Eles sempre faziam coisas desnecessárias. Alex Webber estava completamente bem e ele poderia cuidar de si mesmo. Ele não precisava que as pessoas se preocupassem com ele.
“Você não precisa. Eu posso cuidar de mim mesmo. Estou bem”, disse ele.
Scott estava prestes a discutir com isso antes de lembrar que um teimoso Alex não era um oponente tão fácil de derrotar, afinal. Ele virou as costas e caminhou em direção ao corredor. Alex observou enquanto seu amigo caminhava em direção ao elevador antes de se lembrar de algo.
“Ei, Scott.”
Scott se virou.
“Não conte ao Oliver sobre eu ter sofrido um acidente, ok?”
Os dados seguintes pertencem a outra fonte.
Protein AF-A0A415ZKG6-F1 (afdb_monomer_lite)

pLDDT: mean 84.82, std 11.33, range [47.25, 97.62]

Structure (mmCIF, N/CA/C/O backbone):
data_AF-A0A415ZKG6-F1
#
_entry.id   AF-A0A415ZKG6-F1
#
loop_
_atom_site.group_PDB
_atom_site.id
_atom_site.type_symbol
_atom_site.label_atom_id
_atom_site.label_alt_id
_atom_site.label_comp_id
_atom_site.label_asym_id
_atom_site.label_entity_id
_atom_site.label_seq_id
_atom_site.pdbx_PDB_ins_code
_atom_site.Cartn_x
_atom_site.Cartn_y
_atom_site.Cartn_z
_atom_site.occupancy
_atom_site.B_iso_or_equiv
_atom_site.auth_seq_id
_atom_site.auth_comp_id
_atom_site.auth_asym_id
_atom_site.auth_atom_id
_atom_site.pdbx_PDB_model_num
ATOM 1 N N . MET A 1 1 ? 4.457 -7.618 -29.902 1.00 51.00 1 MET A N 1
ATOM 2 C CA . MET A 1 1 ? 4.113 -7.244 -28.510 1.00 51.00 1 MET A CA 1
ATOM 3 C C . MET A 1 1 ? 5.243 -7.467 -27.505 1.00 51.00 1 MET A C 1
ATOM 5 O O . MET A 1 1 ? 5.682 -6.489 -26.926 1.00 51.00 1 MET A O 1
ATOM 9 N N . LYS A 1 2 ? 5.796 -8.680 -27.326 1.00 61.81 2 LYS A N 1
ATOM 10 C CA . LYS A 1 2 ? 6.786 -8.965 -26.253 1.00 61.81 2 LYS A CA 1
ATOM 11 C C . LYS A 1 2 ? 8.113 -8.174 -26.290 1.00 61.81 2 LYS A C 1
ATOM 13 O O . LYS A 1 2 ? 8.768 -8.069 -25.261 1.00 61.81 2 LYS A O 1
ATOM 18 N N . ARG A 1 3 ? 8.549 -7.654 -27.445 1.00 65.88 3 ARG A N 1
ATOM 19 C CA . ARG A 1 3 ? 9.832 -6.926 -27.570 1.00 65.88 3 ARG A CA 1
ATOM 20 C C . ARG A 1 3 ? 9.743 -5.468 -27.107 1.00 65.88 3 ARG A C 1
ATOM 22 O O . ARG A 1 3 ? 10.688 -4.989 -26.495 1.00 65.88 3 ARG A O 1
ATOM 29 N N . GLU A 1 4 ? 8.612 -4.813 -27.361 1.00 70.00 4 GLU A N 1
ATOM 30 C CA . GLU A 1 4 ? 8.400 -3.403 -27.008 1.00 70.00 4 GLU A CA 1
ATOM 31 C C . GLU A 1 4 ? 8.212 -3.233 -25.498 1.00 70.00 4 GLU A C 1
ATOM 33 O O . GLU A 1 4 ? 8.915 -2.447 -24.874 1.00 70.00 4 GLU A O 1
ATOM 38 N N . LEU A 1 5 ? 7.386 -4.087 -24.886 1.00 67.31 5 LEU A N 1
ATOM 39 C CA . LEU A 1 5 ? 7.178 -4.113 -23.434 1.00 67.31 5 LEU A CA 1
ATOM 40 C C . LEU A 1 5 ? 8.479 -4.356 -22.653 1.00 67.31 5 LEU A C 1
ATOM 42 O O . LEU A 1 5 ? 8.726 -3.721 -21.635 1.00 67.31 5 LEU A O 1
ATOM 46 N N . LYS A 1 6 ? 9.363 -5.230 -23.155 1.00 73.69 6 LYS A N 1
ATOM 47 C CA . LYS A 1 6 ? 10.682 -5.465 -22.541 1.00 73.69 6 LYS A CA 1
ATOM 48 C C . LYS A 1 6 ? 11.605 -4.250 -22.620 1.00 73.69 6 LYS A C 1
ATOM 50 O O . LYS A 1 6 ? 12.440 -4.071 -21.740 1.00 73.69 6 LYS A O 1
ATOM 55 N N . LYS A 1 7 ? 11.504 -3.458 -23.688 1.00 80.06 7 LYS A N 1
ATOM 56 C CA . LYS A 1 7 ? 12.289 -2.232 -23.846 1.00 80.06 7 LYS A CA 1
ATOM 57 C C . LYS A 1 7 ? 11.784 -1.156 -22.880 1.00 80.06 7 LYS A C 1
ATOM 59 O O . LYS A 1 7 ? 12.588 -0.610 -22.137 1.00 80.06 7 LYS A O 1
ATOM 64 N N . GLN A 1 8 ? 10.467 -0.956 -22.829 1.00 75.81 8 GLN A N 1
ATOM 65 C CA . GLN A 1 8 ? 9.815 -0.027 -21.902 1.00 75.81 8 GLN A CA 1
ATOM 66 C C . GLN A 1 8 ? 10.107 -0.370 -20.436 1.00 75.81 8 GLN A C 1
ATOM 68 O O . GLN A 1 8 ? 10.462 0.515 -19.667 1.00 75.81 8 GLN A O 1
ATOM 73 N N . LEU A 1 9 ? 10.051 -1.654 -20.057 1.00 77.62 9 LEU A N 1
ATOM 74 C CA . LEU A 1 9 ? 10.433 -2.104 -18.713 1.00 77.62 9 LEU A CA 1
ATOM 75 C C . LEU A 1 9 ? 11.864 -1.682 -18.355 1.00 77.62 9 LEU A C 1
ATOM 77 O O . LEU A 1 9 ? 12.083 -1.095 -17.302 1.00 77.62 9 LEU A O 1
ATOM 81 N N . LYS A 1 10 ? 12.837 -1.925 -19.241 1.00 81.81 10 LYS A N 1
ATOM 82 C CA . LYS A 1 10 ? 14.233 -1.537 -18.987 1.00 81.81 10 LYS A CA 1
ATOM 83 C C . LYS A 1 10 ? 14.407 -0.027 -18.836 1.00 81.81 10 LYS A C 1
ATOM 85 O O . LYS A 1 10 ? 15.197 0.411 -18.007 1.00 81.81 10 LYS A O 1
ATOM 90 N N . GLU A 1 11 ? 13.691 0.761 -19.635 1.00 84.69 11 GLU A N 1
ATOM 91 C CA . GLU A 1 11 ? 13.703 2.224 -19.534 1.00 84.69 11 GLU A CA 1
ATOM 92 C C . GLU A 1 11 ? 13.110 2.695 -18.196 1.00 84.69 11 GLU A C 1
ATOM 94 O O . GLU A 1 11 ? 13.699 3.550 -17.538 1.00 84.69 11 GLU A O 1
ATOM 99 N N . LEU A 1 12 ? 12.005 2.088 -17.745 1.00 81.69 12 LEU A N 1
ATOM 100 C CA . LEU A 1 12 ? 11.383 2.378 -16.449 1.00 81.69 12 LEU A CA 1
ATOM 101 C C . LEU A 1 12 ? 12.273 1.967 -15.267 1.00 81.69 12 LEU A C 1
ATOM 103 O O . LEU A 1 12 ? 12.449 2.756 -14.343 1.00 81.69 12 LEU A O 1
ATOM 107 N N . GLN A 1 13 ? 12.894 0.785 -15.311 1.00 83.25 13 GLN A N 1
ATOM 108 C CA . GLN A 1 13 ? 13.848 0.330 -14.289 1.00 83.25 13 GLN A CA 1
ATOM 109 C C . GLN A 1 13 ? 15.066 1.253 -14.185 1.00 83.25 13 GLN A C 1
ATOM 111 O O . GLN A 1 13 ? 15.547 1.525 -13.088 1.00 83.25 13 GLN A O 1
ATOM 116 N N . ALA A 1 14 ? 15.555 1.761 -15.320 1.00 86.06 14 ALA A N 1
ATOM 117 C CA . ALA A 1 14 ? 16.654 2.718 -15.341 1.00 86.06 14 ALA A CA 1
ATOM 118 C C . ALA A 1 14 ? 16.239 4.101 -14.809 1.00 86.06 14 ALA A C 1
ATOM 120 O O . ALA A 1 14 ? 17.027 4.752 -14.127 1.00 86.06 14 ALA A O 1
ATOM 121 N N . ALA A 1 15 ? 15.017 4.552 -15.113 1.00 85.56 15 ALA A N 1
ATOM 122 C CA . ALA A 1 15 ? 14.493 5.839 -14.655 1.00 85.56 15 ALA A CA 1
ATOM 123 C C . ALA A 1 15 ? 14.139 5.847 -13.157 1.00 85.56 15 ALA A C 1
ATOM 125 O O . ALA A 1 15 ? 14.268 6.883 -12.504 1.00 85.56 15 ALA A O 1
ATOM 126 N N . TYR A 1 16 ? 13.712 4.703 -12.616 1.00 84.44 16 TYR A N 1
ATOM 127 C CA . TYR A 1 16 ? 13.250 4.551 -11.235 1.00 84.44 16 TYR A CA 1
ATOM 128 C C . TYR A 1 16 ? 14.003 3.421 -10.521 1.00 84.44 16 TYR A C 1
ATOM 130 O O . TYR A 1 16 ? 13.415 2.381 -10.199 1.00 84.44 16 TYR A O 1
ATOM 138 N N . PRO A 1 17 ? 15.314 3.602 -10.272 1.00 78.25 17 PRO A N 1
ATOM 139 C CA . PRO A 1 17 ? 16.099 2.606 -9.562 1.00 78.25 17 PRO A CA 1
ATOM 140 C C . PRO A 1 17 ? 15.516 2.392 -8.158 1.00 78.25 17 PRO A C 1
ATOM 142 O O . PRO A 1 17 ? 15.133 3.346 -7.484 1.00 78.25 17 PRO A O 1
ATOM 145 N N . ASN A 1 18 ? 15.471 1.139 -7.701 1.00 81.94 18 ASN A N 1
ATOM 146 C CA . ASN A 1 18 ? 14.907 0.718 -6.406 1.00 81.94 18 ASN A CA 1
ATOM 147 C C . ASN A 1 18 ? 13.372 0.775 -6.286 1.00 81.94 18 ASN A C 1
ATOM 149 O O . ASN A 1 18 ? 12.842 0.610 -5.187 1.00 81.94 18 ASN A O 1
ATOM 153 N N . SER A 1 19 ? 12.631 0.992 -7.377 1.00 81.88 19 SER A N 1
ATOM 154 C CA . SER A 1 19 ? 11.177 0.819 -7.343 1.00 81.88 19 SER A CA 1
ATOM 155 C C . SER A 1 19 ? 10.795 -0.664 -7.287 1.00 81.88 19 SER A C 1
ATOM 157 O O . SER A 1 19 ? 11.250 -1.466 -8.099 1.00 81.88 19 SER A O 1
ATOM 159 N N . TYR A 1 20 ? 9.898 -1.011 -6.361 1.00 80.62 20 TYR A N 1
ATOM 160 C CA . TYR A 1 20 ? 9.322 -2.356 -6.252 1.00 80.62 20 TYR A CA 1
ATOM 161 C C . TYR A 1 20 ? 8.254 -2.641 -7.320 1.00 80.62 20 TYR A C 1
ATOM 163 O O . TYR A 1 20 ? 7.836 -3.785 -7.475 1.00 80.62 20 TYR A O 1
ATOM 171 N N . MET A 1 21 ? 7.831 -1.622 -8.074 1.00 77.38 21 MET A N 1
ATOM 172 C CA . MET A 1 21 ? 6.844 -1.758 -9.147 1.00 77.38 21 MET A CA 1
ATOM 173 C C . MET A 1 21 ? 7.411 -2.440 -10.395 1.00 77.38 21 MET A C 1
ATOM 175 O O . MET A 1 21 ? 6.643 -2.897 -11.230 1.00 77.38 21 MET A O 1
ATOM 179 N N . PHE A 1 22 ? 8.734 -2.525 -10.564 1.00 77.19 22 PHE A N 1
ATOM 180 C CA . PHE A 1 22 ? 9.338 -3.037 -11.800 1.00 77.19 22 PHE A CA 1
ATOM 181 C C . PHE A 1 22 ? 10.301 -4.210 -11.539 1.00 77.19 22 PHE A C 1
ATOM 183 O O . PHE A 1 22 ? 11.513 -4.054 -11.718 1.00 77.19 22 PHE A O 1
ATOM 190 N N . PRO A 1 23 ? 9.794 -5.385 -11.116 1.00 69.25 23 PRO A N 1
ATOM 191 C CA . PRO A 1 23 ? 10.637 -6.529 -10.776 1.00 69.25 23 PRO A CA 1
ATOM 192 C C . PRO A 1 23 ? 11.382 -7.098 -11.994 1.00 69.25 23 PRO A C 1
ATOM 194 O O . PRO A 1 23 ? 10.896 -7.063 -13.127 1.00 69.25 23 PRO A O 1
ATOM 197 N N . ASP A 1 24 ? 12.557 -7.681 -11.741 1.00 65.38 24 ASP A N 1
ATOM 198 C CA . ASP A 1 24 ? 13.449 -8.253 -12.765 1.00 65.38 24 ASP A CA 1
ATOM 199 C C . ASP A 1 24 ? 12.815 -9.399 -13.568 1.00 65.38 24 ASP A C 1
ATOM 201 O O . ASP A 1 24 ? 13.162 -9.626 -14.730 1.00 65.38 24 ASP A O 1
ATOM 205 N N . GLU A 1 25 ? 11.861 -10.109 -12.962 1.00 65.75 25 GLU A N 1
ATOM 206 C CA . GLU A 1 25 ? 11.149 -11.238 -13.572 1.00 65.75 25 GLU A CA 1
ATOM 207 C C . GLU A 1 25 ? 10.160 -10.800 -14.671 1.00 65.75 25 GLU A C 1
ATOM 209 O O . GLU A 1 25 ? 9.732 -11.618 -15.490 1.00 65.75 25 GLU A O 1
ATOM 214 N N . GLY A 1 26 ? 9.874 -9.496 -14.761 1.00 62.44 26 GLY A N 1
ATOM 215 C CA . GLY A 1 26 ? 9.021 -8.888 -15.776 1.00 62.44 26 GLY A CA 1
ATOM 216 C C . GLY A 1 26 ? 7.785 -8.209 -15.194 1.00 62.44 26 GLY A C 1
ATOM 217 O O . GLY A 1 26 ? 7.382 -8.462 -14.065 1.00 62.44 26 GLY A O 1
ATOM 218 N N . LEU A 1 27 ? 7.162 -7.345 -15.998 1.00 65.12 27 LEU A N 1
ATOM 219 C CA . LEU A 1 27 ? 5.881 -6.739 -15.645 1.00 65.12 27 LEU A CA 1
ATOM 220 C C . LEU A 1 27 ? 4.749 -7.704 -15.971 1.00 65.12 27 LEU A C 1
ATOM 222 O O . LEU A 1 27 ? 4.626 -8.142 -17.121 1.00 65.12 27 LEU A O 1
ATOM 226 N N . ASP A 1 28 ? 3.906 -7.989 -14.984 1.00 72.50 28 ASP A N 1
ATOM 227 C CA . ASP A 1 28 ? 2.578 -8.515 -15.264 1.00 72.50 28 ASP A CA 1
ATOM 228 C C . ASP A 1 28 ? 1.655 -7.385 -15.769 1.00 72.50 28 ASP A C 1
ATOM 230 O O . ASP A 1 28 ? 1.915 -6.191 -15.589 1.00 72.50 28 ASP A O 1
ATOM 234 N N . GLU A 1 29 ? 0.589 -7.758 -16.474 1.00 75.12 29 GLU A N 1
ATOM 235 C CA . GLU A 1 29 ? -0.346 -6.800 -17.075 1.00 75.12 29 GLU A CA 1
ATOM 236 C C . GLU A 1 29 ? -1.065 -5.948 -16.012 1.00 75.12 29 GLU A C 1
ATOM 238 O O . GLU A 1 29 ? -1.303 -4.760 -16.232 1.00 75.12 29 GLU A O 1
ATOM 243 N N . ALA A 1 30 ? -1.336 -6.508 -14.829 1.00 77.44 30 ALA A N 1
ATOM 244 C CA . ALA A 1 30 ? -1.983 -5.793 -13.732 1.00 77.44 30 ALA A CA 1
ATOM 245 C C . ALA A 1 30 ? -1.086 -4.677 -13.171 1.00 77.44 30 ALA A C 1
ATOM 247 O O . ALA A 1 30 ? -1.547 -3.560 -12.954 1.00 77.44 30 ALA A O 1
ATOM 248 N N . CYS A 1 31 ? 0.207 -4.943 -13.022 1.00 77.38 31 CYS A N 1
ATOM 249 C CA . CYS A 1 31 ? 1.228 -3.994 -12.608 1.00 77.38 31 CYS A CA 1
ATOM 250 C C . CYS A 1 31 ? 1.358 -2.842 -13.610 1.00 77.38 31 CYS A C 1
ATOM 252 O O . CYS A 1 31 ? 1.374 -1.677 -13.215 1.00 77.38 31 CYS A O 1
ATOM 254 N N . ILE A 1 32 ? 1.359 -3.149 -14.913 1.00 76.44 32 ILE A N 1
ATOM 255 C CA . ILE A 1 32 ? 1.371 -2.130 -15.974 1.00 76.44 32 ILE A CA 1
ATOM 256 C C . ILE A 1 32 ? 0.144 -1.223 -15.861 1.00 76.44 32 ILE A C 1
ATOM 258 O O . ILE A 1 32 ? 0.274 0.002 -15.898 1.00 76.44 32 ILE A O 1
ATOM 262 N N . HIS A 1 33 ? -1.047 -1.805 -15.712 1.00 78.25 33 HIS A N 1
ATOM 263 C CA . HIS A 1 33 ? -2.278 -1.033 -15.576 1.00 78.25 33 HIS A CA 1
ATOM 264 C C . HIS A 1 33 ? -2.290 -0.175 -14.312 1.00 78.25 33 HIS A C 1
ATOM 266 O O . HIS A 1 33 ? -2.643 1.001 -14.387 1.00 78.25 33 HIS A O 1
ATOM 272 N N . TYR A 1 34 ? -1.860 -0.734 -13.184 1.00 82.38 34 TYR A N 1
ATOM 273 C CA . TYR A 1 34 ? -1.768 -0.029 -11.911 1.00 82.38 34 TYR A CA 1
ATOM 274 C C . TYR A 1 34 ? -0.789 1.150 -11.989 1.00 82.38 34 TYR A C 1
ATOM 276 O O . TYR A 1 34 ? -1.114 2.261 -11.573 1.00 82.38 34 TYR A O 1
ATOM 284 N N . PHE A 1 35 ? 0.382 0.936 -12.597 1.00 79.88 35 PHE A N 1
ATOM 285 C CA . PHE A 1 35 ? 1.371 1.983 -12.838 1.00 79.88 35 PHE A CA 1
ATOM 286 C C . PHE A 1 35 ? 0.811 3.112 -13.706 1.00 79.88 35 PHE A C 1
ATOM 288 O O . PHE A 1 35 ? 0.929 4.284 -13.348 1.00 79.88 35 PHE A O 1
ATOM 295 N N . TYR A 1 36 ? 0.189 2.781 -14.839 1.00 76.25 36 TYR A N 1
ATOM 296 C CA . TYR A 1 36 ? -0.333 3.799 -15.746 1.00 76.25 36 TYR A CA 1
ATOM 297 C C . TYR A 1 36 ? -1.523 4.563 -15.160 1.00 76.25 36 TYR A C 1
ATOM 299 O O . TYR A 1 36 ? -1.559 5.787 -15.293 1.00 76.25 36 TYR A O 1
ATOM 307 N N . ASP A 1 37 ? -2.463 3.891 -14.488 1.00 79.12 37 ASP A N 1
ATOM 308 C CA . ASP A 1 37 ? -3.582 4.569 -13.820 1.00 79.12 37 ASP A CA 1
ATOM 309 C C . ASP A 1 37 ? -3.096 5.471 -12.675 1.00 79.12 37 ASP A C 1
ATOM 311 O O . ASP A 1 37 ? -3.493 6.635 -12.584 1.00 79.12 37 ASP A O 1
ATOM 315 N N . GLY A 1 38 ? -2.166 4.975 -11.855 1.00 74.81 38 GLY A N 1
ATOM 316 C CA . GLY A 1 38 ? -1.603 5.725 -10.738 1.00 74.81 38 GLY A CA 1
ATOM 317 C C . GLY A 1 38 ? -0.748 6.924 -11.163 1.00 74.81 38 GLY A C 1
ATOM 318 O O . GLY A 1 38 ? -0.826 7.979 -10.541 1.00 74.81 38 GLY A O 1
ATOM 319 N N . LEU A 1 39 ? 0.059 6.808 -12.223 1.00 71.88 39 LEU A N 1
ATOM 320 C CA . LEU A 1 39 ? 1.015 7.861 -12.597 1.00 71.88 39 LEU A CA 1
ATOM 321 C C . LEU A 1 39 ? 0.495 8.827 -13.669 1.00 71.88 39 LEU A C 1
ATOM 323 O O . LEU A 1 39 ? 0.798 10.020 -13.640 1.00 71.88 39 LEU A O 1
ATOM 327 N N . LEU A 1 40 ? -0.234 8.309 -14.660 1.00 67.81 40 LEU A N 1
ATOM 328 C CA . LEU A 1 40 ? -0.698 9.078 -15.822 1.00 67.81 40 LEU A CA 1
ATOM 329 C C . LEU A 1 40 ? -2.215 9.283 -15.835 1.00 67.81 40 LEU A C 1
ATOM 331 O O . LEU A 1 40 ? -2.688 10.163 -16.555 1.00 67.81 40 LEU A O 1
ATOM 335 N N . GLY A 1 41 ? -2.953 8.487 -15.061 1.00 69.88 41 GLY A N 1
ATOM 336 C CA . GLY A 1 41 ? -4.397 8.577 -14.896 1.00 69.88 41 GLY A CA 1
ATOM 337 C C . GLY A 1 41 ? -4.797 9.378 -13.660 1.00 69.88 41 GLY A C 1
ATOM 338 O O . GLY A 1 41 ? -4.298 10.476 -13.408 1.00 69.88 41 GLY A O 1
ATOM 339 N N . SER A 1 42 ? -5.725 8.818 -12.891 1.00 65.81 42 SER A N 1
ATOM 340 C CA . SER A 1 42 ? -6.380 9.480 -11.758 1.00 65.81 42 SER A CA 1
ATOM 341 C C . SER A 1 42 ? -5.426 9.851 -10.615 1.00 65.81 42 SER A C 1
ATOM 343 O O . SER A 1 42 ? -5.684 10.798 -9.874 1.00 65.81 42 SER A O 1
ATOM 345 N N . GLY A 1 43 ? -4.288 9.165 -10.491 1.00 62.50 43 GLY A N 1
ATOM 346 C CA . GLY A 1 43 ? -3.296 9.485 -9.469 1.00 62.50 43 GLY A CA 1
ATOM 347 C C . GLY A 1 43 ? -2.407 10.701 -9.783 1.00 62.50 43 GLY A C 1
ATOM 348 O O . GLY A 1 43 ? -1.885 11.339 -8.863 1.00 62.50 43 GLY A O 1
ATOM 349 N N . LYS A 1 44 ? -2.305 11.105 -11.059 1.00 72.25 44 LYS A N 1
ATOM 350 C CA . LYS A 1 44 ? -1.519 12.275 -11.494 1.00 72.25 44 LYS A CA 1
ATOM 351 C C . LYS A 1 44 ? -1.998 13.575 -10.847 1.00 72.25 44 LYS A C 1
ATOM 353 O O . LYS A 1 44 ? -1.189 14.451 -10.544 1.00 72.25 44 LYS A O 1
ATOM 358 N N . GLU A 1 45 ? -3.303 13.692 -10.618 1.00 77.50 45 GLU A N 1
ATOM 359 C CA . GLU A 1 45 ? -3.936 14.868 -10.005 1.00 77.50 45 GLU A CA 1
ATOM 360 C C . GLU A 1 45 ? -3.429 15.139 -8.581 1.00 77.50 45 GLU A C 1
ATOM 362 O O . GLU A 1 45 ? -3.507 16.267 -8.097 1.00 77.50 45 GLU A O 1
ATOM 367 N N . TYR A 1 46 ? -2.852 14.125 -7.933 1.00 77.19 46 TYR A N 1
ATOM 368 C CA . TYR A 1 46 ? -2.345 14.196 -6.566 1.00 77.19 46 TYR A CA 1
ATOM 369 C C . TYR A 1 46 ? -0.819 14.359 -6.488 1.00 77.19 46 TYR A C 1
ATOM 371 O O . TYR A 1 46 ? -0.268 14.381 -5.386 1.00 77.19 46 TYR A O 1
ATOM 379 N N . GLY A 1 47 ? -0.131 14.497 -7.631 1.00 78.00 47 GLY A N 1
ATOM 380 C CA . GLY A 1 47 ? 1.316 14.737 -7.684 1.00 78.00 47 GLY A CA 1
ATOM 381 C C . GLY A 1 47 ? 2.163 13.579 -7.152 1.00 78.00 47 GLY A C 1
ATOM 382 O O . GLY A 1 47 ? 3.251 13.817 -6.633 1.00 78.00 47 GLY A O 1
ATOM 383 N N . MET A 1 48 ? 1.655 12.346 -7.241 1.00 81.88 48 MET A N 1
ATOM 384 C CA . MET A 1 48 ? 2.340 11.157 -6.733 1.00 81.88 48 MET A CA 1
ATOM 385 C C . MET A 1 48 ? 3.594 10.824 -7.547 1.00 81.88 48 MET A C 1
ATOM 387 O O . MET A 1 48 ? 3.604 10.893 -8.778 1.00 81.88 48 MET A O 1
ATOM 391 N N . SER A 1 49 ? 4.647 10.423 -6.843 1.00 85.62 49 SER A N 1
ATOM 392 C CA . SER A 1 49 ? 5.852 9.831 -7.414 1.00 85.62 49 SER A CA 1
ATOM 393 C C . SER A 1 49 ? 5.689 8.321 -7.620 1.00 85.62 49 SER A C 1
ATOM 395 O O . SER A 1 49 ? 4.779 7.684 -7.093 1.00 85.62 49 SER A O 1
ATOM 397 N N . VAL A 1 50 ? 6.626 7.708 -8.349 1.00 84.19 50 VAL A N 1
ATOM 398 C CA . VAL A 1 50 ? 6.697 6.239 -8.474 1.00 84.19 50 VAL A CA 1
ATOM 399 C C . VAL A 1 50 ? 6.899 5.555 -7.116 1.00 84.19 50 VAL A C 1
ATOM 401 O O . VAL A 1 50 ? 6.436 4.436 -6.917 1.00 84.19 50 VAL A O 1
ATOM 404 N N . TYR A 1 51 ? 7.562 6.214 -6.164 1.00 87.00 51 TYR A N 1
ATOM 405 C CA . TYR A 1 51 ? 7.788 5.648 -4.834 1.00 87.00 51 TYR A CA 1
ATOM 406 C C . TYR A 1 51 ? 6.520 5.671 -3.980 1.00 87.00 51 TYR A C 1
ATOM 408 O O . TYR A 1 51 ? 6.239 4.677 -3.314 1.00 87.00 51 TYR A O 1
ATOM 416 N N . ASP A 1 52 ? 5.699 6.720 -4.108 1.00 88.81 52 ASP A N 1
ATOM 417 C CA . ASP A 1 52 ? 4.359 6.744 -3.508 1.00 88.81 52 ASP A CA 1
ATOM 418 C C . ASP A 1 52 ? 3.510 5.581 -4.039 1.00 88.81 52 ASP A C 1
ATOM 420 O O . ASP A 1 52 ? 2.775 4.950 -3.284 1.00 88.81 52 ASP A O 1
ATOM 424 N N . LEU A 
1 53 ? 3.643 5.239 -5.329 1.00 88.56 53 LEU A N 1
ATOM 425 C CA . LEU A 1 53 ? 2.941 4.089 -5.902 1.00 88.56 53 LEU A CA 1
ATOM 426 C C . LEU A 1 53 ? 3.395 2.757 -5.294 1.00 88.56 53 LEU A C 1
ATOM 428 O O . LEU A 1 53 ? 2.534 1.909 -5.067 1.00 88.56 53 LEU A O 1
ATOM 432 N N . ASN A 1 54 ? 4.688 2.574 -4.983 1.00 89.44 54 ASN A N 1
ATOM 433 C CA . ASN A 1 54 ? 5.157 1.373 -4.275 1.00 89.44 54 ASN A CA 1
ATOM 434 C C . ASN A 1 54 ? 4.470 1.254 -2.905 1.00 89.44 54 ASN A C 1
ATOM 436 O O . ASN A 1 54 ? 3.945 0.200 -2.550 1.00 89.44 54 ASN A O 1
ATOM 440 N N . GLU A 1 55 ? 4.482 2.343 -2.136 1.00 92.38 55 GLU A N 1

Ele não queria que Oliver ficasse preocupado. De todos os seus amigos, Oliver seria o único a importuná-lo tanto sobre este pequeno acidente, dizendo-lhe para ir ao hospital e fazer uma tomografia e todos os testes possíveis para determinar se ele estava bem. Para essa frase, Scott soltou um pequeno sorriso e de alguma forma Alex percebeu que havia dito a coisa errada.
"Eu não vou se você prometer sair desse apartamento."
Alex gemeu. Ele não fez nenhuma promessa, apenas fez um gesto com a mão que praticamente disse a Scott para sair rapidamente. Seu amigo apenas riu de volta.
“Não se esqueça de lavar o lenço!” disse ele, antes de desaparecer em direção ao elevador.
Alex fechou a porta depois disso, suspirando. Finalmente, ele conseguiu o apartamento para si. A ausência de pessoas ali lhe dava conforto, mesmo tendo Scott lá parecia ultrapassar a santidade do lugar. Ele caminhou de volta para o sofá e sentou-se lá, fazendo algo que ele mais amava. Ele olhou para a televisão à sua frente, vendo seu próprio reflexo, pálido e completamente horrível com um rosto tão inexpressivo. Ele parecia tão patético, de fato.
Olhando para a mesa de centro ao lado dele, ele podia ver o lenço ensanguentado sendo cuidadosamente dobrado.
Suspirando, levantou-se novamente, levando o lenço consigo e foi até a pia. Ele precisava devolvê-lo. Lavar vinha primeiro, no entanto. Ele poderia olhar para a parede o quanto quisesse depois disso.